By Ethan Lou

(Reuters) - The first chief digital officer of TMX Group Ltd's Toronto Stock Exchange (TSX) has left the organization to devote more time to his venture based on blockchain, the technology behind the bitcoin cryptocurrency, the executive said on Monday.

Anthony Di Iorio, founder of the Bitcoin Alliance of Canada and a co-founder of Ethereum, a blockchain-based computing platform, was hired by Canada's largest stock exchange in January.

He left in September to focus on Jaxx, a universal "wallet" for holding cryptocurrencies and "tokens" that facilitate transactions in blockchain-based applications, Di Iorio said in a phone interview.

Di Iorio's hire at TSX came as stock exchanges were embracing blockchain, which allows Bitcoin users to conduct secure transactions without middlemen, as they seek to diversify and boost profit margins. When used to issue securities, the technology could potentially remove the need for clearing houses.
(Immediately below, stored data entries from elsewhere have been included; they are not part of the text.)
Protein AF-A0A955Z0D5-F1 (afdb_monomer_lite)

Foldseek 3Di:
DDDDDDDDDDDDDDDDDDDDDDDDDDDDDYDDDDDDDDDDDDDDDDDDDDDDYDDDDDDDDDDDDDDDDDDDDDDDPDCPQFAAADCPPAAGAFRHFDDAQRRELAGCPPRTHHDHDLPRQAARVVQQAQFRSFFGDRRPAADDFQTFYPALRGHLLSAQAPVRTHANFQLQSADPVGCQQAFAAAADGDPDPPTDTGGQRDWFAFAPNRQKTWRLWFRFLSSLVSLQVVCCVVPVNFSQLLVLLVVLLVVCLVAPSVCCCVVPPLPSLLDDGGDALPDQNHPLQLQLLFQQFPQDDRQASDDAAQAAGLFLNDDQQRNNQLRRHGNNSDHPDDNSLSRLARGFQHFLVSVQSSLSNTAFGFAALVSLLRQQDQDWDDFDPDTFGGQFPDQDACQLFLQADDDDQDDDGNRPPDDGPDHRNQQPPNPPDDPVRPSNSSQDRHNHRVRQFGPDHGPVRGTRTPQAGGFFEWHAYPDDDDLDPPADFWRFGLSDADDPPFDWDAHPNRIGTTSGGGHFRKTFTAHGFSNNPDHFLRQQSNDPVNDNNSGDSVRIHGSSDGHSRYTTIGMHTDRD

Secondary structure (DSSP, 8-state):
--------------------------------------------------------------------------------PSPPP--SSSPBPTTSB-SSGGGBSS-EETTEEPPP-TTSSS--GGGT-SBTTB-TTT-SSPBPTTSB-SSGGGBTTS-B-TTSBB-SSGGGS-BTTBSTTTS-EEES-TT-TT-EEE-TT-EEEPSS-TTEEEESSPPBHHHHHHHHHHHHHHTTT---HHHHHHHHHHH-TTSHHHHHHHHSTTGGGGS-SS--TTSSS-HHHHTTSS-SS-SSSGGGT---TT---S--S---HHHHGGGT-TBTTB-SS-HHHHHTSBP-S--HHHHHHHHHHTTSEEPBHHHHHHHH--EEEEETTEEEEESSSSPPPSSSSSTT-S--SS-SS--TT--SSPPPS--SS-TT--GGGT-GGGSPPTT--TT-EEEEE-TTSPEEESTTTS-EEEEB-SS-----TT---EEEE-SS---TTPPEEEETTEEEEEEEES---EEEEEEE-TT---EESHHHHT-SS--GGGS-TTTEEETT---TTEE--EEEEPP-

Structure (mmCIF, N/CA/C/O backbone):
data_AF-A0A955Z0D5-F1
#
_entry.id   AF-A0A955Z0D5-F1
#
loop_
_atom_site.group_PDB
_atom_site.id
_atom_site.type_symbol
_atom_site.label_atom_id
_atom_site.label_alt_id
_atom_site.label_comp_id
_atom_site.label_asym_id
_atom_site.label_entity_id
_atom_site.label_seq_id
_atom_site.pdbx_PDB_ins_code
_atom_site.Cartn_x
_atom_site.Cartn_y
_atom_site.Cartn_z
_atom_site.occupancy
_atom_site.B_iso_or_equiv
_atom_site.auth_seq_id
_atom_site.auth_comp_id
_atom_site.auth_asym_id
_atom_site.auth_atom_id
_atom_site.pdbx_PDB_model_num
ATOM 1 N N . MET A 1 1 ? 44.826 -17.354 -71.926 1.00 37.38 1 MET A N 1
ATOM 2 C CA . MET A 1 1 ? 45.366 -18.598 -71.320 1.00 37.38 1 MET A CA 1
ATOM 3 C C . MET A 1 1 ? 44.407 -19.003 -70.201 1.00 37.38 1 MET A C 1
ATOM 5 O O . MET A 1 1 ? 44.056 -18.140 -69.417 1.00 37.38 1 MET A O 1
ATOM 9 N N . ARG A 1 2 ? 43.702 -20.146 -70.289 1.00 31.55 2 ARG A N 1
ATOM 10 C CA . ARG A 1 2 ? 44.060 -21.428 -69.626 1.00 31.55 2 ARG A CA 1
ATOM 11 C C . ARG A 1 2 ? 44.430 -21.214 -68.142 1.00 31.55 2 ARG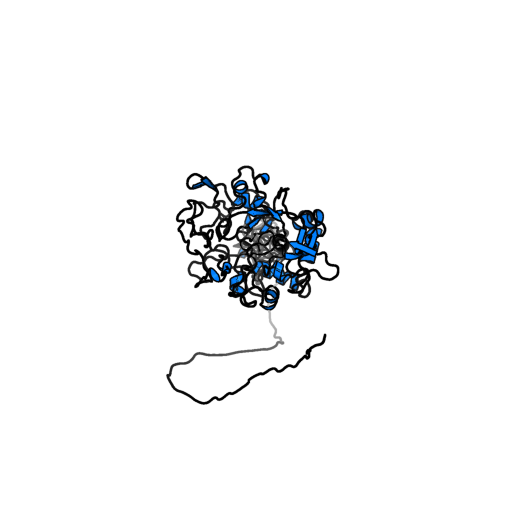 A C 1
ATOM 13 O O . ARG A 1 2 ? 45.504 -20.697 -67.889 1.00 31.55 2 ARG A O 1
ATOM 20 N N . GLN A 1 3 ? 43.521 -21.485 -67.192 1.00 32.25 3 GLN A N 1
ATOM 21 C CA . GLN A 1 3 ? 43.215 -22.791 -66.529 1.00 32.25 3 GLN A CA 1
ATOM 22 C C . GLN A 1 3 ? 43.768 -22.736 -65.069 1.00 32.25 3 GLN A C 1
ATOM 24 O O . GLN A 1 3 ? 44.807 -22.122 -64.892 1.00 32.25 3 GLN A O 1
ATOM 29 N N . LYS A 1 4 ? 43.177 -23.275 -63.981 1.00 32.69 4 LYS A N 1
ATOM 30 C CA . LYS A 1 4 ? 42.225 -24.394 -63.756 1.00 32.69 4 LYS A CA 1
ATOM 31 C C . LYS A 1 4 ? 41.320 -24.200 -62.502 1.00 32.69 4 LYS A C 1
ATOM 33 O O . LYS A 1 4 ? 41.747 -23.523 -61.584 1.00 32.69 4 LYS A O 1
ATOM 38 N N . LEU A 1 5 ? 40.147 -24.872 -62.514 1.00 34.03 5 LEU A N 1
ATOM 39 C CA . LEU A 1 5 ? 39.379 -25.606 -61.456 1.00 34.03 5 LEU A CA 1
ATOM 40 C C . LEU A 1 5 ? 39.461 -25.152 -59.965 1.00 34.03 5 LEU A C 1
ATOM 42 O O . LEU A 1 5 ? 40.539 -24.856 -59.481 1.00 34.03 5 LEU A O 1
ATOM 46 N N . GLY A 1 6 ? 38.400 -25.141 -59.129 1.00 30.06 6 GLY A N 1
ATOM 47 C CA . GLY A 1 6 ? 37.159 -25.963 -59.053 1.00 30.06 6 GLY A CA 1
ATOM 48 C C . GLY A 1 6 ? 37.375 -27.160 -58.093 1.00 30.06 6 GLY A C 1
ATOM 49 O O . GLY A 1 6 ? 38.366 -27.854 -58.279 1.00 30.06 6 GLY A O 1
ATOM 50 N N . ARG A 1 7 ? 36.587 -27.500 -57.050 1.00 30.52 7 ARG A N 1
ATOM 51 C CA . ARG A 1 7 ? 35.128 -27.507 -56.712 1.00 30.52 7 ARG A CA 1
ATOM 52 C C . ARG A 1 7 ? 34.966 -27.298 -55.172 1.00 30.52 7 ARG A C 1
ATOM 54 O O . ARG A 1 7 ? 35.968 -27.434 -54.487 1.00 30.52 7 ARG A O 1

Jean Desgagne, chief executive of TMX's Global Enterprise Services, said in March the technology could make operations "better, faster, cheaper."

At the time, he declined to discuss specific potential uses TSX may have for blockchain, a matter that is still unclear.
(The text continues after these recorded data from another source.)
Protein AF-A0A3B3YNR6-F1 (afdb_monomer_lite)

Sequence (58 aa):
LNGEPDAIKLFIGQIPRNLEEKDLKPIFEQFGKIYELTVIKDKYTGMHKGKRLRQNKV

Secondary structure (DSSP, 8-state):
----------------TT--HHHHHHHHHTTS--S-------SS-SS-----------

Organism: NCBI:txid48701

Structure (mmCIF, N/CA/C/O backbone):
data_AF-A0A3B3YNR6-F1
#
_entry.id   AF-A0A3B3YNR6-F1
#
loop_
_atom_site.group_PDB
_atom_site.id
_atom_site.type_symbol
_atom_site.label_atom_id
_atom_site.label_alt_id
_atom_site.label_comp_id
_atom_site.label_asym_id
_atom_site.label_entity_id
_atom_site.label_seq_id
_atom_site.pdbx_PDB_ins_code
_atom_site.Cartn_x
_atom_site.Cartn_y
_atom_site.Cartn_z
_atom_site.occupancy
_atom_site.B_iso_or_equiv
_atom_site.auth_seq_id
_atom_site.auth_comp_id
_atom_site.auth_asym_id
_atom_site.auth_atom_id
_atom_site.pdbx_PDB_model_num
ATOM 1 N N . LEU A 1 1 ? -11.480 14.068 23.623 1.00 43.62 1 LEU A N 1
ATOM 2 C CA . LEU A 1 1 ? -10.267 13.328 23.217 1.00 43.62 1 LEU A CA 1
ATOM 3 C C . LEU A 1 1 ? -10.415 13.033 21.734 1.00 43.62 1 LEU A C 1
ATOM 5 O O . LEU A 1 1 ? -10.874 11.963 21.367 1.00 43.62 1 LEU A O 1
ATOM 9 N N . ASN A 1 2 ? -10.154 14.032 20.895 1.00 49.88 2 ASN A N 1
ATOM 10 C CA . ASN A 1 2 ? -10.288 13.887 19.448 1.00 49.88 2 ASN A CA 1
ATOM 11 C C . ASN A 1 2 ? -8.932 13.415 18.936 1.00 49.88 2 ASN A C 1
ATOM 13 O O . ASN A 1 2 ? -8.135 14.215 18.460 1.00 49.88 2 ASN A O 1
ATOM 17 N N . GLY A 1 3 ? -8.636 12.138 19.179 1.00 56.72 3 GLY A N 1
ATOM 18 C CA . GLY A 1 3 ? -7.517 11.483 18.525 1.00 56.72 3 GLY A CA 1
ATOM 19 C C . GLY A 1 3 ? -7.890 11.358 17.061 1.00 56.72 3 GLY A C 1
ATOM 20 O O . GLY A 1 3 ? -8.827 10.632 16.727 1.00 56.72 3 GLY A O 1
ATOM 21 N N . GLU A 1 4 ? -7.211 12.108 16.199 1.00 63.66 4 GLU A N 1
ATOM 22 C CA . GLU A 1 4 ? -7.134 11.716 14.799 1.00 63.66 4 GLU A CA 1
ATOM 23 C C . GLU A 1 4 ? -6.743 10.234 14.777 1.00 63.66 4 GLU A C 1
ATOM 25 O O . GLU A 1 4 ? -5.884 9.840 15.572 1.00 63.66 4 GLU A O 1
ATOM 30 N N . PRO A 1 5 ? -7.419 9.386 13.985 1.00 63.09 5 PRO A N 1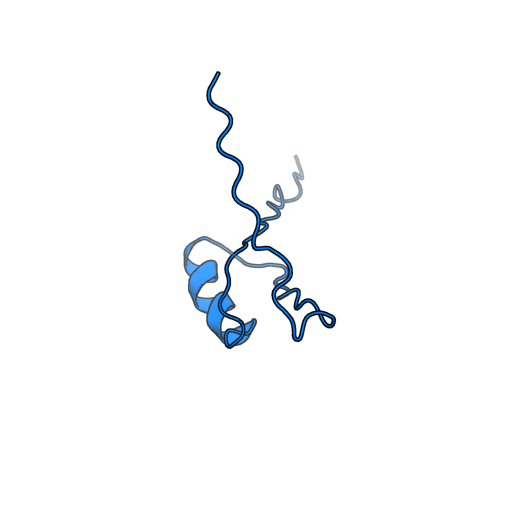
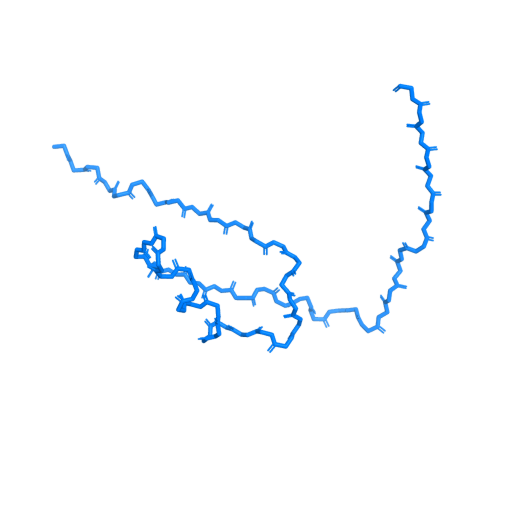ATOM 31 C CA . PRO A 1 5 ? -7.098 7.968 13.965 1.00 63.09 5 PRO A CA 1
ATOM 32 C C . PRO A 1 5 ? -5.603 7.848 13.694 1.00 63.09 5 PRO A C 1
ATOM 34 O O . PRO A 1 5 ? -5.144 8.437 12.718 1.00 63.09 5 PRO A O 1
ATOM 37 N N . ASP A 1 6 ? -4.871 7.146 14.566 1.00 71.94 6 ASP A N 1
ATOM 38 C CA . ASP A 1 6 ? -3.440 6.882 14.413 1.00 71.94 6 ASP A CA 1
ATOM 39 C C . ASP A 1 6 ? -3.215 6.309 13.010 1.00 71.94 6 ASP A C 1
ATOM 41 O O . ASP A 1 6 ? -3.429 5.122 12.750 1.00 71.94 6 ASP A O 1
ATOM 45 N N . ALA A 1 7 ? -2.897 7.182 12.056 1.00 71.62 7 ALA A N 1
ATOM 46 C CA . ALA A 1 7 ? -2.861 6.822 10.656 1.00 71.62 7 ALA A CA 1
ATOM 47 C C . ALA A 1 7 ? -1.572 6.040 10.436 1.00 71.62 7 ALA A C 1
ATOM 49 O O . ALA A 1 7 ? -0.476 6.598 10.370 1.00 71.62 7 ALA A O 1
ATOM 50 N N . ILE A 1 8 ? -1.699 4.718 10.365 1.00 81.62 8 ILE A N 1
ATOM 51 C CA . ILE A 1 8 ? -0.558 3.831 10.173 1.00 81.62 8 ILE A CA 1
ATOM 52 C C . ILE A 1 8 ? -0.134 3.902 8.708 1.00 81.62 8 ILE A C 1
ATOM 54 O O . ILE A 1 8 ? -0.876 3.513 7.805 1.00 81.62 8 ILE A O 1
ATOM 58 N N . LYS A 1 9 ? 1.091 4.373 8.470 1.00 85.94 9 LYS A N 1
ATOM 59 C CA . LYS A 1 9 ? 1.714 4.358 7.146 1.00 85.94 9 LYS A CA 1
ATOM 60 C C . LYS A 1 9 ? 2.526 3.078 6.965 1.00 85.94 9 LYS A C 1
ATOM 62 O O . LYS A 1 9 ? 3.465 2.826 7.715 1.00 85.94 9 LYS A O 1
ATOM 67 N N . LEU A 1 10 ? 2.189 2.293 5.944 1.00 88.56 10 LEU A N 1
ATOM 68 C CA . LEU A 1 10 ? 2.882 1.051 5.596 1.00 88.56 10 LEU A CA 1
ATOM 69 C C . LEU A 1 10 ? 3.730 1.239 4.335 1.00 88.56 10 LEU A C 1
ATOM 71 O O . LEU A 1 10 ? 3.283 1.841 3.360 1.00 88.56 10 LEU A O 1
ATOM 75 N N . PHE A 1 11 ? 4.941 0.681 4.341 1.00 90.12 11 PHE A N 1
ATOM 76 C CA . PHE A 1 11 ? 5.797 0.578 3.160 1.00 90.12 11 PHE A CA 1
ATOM 77 C C . PHE A 1 11 ? 5.993 -0.892 2.815 1.00 90.12 11 PHE A C 1
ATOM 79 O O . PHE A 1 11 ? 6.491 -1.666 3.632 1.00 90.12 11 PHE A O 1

TMX said it no longer has someone using that title, and that John Lee, a vice president of innovation and enterprise delivery, is now leading development of "our capability in emerging technologies, and exploring the potential of new areas such as blockchain."

Blockchain's distributed-ledger system allows users to conduct secure transactions with each other without the need for middlemen or central oversight. While long associated with cryptocurrencies such as bitcoin, blockchain can also be used for running applications with a wide range of purposes.

Users usually need separate wallet programs to hold different cryptocurrencies and tokens for applications built on blockchain. Jaxx, launched in February, seeks to eliminate that need.

"Jaxx really started taking off over the past months, and that's really where my passion is," Di Iorio said. "I prioritize the things that are really important to me, and that's the No. 1 thing."

Di Iorio said he and TSX parted on good terms. He declined to elaborate on the stock exchange's plans with regard to blockchain.

In January the Australian stock exchange said it had enlisted a blockchain startup to develop a new trade settlement system.

Nasdaq in the United States used the technology last year to issue securities to an unidentified private investor. In February, Nasdaq said it was developing a blockchain-based shareholder voting system for its Estonian stock exchange.